Source material:
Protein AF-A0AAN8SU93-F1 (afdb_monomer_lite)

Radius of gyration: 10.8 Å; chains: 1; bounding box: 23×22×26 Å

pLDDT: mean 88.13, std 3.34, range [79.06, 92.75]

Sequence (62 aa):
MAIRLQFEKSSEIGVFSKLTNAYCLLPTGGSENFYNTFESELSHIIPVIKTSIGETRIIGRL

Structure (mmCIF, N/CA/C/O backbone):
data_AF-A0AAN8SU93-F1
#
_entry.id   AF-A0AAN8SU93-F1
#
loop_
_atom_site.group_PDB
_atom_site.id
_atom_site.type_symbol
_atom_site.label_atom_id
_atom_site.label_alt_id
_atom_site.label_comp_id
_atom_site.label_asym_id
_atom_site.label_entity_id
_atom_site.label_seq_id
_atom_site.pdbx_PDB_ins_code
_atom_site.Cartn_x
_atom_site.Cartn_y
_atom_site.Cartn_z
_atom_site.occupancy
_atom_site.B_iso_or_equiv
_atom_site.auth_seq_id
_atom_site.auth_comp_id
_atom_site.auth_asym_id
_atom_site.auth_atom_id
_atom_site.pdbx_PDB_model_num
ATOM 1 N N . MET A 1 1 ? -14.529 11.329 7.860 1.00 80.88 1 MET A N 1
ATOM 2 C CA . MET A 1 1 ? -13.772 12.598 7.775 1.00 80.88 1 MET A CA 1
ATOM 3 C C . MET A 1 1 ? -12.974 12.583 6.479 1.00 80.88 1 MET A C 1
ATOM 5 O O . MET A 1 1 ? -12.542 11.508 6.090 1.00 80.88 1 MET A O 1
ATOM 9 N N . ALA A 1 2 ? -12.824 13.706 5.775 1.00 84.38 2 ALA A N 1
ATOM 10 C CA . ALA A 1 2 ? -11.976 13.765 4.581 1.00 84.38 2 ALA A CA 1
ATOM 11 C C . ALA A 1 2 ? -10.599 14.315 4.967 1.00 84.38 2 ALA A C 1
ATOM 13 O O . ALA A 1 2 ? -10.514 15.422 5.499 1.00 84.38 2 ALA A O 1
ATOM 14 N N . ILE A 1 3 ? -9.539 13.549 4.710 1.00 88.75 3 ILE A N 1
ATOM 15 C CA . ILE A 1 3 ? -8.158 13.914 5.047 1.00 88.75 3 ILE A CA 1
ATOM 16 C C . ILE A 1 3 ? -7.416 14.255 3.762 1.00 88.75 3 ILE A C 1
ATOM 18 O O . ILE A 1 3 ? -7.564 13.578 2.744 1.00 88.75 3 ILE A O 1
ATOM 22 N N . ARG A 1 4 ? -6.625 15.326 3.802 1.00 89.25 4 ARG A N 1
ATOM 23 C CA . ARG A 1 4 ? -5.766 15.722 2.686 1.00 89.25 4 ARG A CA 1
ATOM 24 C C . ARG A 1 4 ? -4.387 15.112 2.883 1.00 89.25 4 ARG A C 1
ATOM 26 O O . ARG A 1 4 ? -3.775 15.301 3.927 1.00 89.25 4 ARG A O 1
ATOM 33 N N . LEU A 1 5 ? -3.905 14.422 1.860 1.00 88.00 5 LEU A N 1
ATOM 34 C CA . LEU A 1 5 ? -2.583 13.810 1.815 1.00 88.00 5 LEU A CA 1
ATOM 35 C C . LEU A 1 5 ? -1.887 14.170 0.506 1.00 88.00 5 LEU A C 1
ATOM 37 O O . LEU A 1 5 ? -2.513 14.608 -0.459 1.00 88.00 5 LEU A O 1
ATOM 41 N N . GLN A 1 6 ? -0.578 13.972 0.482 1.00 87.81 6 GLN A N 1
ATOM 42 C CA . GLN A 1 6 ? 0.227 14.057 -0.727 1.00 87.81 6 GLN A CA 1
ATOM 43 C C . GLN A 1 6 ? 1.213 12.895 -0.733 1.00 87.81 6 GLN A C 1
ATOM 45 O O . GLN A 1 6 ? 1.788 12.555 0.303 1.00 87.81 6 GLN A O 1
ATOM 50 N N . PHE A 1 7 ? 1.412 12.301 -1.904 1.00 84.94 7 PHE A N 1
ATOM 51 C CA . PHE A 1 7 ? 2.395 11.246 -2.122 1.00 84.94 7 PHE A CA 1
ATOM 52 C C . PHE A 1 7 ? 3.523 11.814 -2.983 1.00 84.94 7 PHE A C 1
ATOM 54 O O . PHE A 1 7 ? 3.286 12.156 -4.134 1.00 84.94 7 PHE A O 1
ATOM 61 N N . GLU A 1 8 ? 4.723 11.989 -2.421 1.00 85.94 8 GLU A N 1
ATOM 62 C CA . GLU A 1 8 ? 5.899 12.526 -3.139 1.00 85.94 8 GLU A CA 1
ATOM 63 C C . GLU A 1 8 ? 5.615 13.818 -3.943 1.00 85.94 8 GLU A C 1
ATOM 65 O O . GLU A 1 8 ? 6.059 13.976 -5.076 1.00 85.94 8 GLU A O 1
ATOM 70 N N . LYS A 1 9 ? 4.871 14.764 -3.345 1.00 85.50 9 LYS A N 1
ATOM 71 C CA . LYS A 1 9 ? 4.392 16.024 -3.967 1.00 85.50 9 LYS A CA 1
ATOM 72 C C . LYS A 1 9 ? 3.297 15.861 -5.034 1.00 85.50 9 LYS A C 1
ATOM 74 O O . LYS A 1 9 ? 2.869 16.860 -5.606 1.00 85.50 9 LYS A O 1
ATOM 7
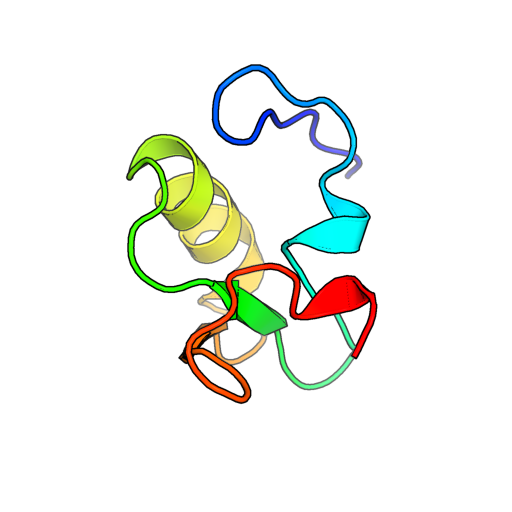9 N N . SER A 1 10 ? 2.796 14.650 -5.268 1.00 86.56 10 SER A N 1
ATOM 80 C CA . SER A 1 10 ? 1.598 14.405 -6.071 1.00 86.56 10 SER A CA 1
ATOM 81 C C . SER A 1 10 ? 0.328 14.479 -5.221 1.00 86.56 10 SER A C 1
ATOM 83 O O . SER A 1 10 ? 0.255 13.921 -4.121 1.00 86.56 10 SER A O 1
ATOM 85 N N . SER A 1 11 ? -0.692 15.144 -5.763 1.00 89.62 11 SER A N 1
ATOM 86 C CA . SER A 1 11 ? -2.045 15.202 -5.190 1.00 89.62 11 SER A CA 1
ATOM 87 C C . SER A 1 11 ? -2.928 14.028 -5.641 1.00 89.62 11 SER A C 1
ATOM 89 O O . SER A 1 11 ? -4.045 13.871 -5.151 1.00 89.62 11 SER A O 1
ATOM 91 N N . GLU A 1 12 ? -2.452 13.178 -6.557 1.00 90.31 12 GLU A N 1
ATOM 92 C CA . GLU A 1 12 ? -3.224 12.070 -7.131 1.00 90.31 12 GLU A CA 1
ATOM 93 C C . GLU A 1 12 ? -3.126 10.784 -6.294 1.00 90.31 12 GLU A C 1
ATOM 95 O O . GLU A 1 12 ? -2.673 9.738 -6.752 1.00 90.31 12 GLU A O 1
ATOM 100 N N . ILE A 1 13 ? -3.583 10.836 -5.040 1.00 90.25 13 ILE A N 1
ATOM 101 C CA . ILE A 1 13 ? -3.502 9.707 -4.090 1.00 90.25 13 ILE A CA 1
ATOM 102 C C . ILE A 1 13 ? -4.193 8.435 -4.617 1.00 90.25 13 ILE A C 1
ATOM 104 O O . ILE A 1 13 ? -3.742 7.319 -4.346 1.00 90.25 13 ILE A O 1
ATOM 108 N N . GLY A 1 14 ? -5.270 8.593 -5.393 1.00 88.50 14 GLY A N 1
ATOM 109 C CA . GLY A 1 14 ? -6.024 7.481 -5.978 1.00 88.50 14 GLY A CA 1
ATOM 110 C C . GLY A 1 14 ? -5.260 6.692 -7.045 1.00 88.50 14 GLY A C 1
ATOM 111 O O . GLY A 1 14 ? -5.713 5.628 -7.443 1.00 88.50 14 GLY A O 1
ATOM 112 N N . VAL A 1 15 ? -4.106 7.182 -7.512 1.00 90.44 15 VAL A N 1
ATOM 113 C CA . VAL A 1 15 ? -3.211 6.406 -8.383 1.00 90.44 15 VAL A CA 1
ATOM 114 C C . VAL A 1 15 ? -2.368 5.428 -7.570 1.00 90.44 15 VAL A C 1
ATOM 116 O O . VAL A 1 15 ? -2.080 4.321 -8.018 1.00 90.44 15 VAL A O 1
ATOM 119 N N . PHE A 1 16 ? -1.997 5.822 -6.357 1.00 89.75 16 PHE A N 1
ATOM 120 C CA . PHE A 1 16 ? -1.044 5.095 -5.526 1.00 89.75 16 PHE A CA 1
ATOM 121 C C . PHE A 1 16 ? -1.730 4.144 -4.549 1.00 89.75 16 PHE A C 1
ATOM 123 O O . PHE A 1 16 ? -1.206 3.072 -4.274 1.00 89.75 16 PHE A O 1
ATOM 130 N N . SER A 1 17 ? -2.910 4.507 -4.050 1.00 90.19 17 SER A N 1
ATOM 131 C CA . SER A 1 17 ? -3.634 3.738 -3.035 1.00 90.19 17 SER A CA 1
ATOM 132 C C . SER A 1 17 ? -4.958 3.191 -3.556 1.00 90.19 17 SER A C 1
ATOM 134 O O . SER A 1 17 ? -5.623 3.819 -4.381 1.00 90.19 17 SER A O 1
ATOM 136 N N . LYS A 1 18 ? -5.356 2.024 -3.041 1.00 92.12 18 LYS A N 1
ATOM 137 C CA . LYS A 1 18 ? -6.660 1.405 -3.310 1.00 92.12 18 LYS A CA 1
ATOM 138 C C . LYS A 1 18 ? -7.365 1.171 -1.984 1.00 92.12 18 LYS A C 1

Brief: Begin with the line that contains "ATOM 101 C CA" and end with the last line of the records; set down every line in that span exactly, and nothing else.

Task response:
ATOM 101 C CA . ILE A 1 13 ? -3.502 9.707 -4.090 1.00 90.25 13 ILE A CA 1
ATOM 102 C C . ILE A 1 13 ? -4.193 8.435 -4.617 1.00 90.25 13 ILE A C 1
ATOM 104 O O . ILE A 1 13 ? -3.742 7.319 -4.346 1.00 90.25 13 ILE A O 1
ATOM 108 N N . GLY A 1 14 ? -5.270 8.593 -5.393 1.00 88.50 14 GLY A N 1
ATOM 109 C CA . GLY A 1 14 ? -6.024 7.481 -5.978 1.00 88.50 14 GLY A CA 1
ATOM 110 C C . GLY A 1 14 ? -5.260 6.692 -7.045 1.00 88.50 14 GLY A C 1
ATOM 111 O O . GLY A 1 14 ? -5.713 5.628 -7.443 1.00 88.50 14 GLY A O 1
ATOM 112 N N . VAL A 1 15 ? -4.106 7.182 -7.512 1.00 90.44 15 VAL A N 1
ATOM 113 C CA . VAL A 1 15 ? -3.211 6.406 -8.383 1.00 90.44 15 VAL A CA 1
ATOM 114 C C . VAL A 1 15 ? -2.368 5.428 -7.570 1.00 90.44 15 VAL A C 1
ATOM 116 O O . VAL A 1 15 ? -2.080 4.321 -8.018 1.00 90.44 15 VAL A O 1
ATOM 119 N N . PHE A 1 16 ? -1.997 5.822 -6.357 1.00 89.75 16 PHE A N 1
ATOM 120 C CA . PHE A 1 16 ? -1.044 5.095 -5.526 1.00 89.75 16 PHE A CA 1
ATOM 121 C C . PHE A 1 16 ? -1.730 4.144 -4.549 1.00 89.75 16 PHE A C 1
ATOM 123 O O . PHE A 1 16 ? -1.206 3.072 -4.274 1.00 89.75 16 PHE A O 1
ATOM 130 N N . SER A 1 17 ? -2.910 4.507 -4.050 1.00 90.19 17 SER A N 1
ATOM 131 C CA . SER A 1 17 ? -3.634 3.738 -3.035 1.00 90.19 17 SER A CA 1
ATOM 132 C C . SER A 1 17 ? -4.958 3.191 -3.556 1.00 90.19 17 SER A C 1
ATOM 134 O O . SER A 1 17 ? -5.623 3.819 -4.381 1.00 90.19 17 SER A O 1
ATOM 136 N N . LYS A 1 18 ? -5.356 2.024 -3.041 1.00 92.12 18 LYS A N 1
ATOM 137 C CA . LYS A 1 18 ? -6.660 1.405 -3.310 1.00 92.12 18 LYS A CA 1
ATOM 138 C C . LYS A 1 18 ? -7.365 1.171 -1.984 1.00 92.12 18 LYS A C 1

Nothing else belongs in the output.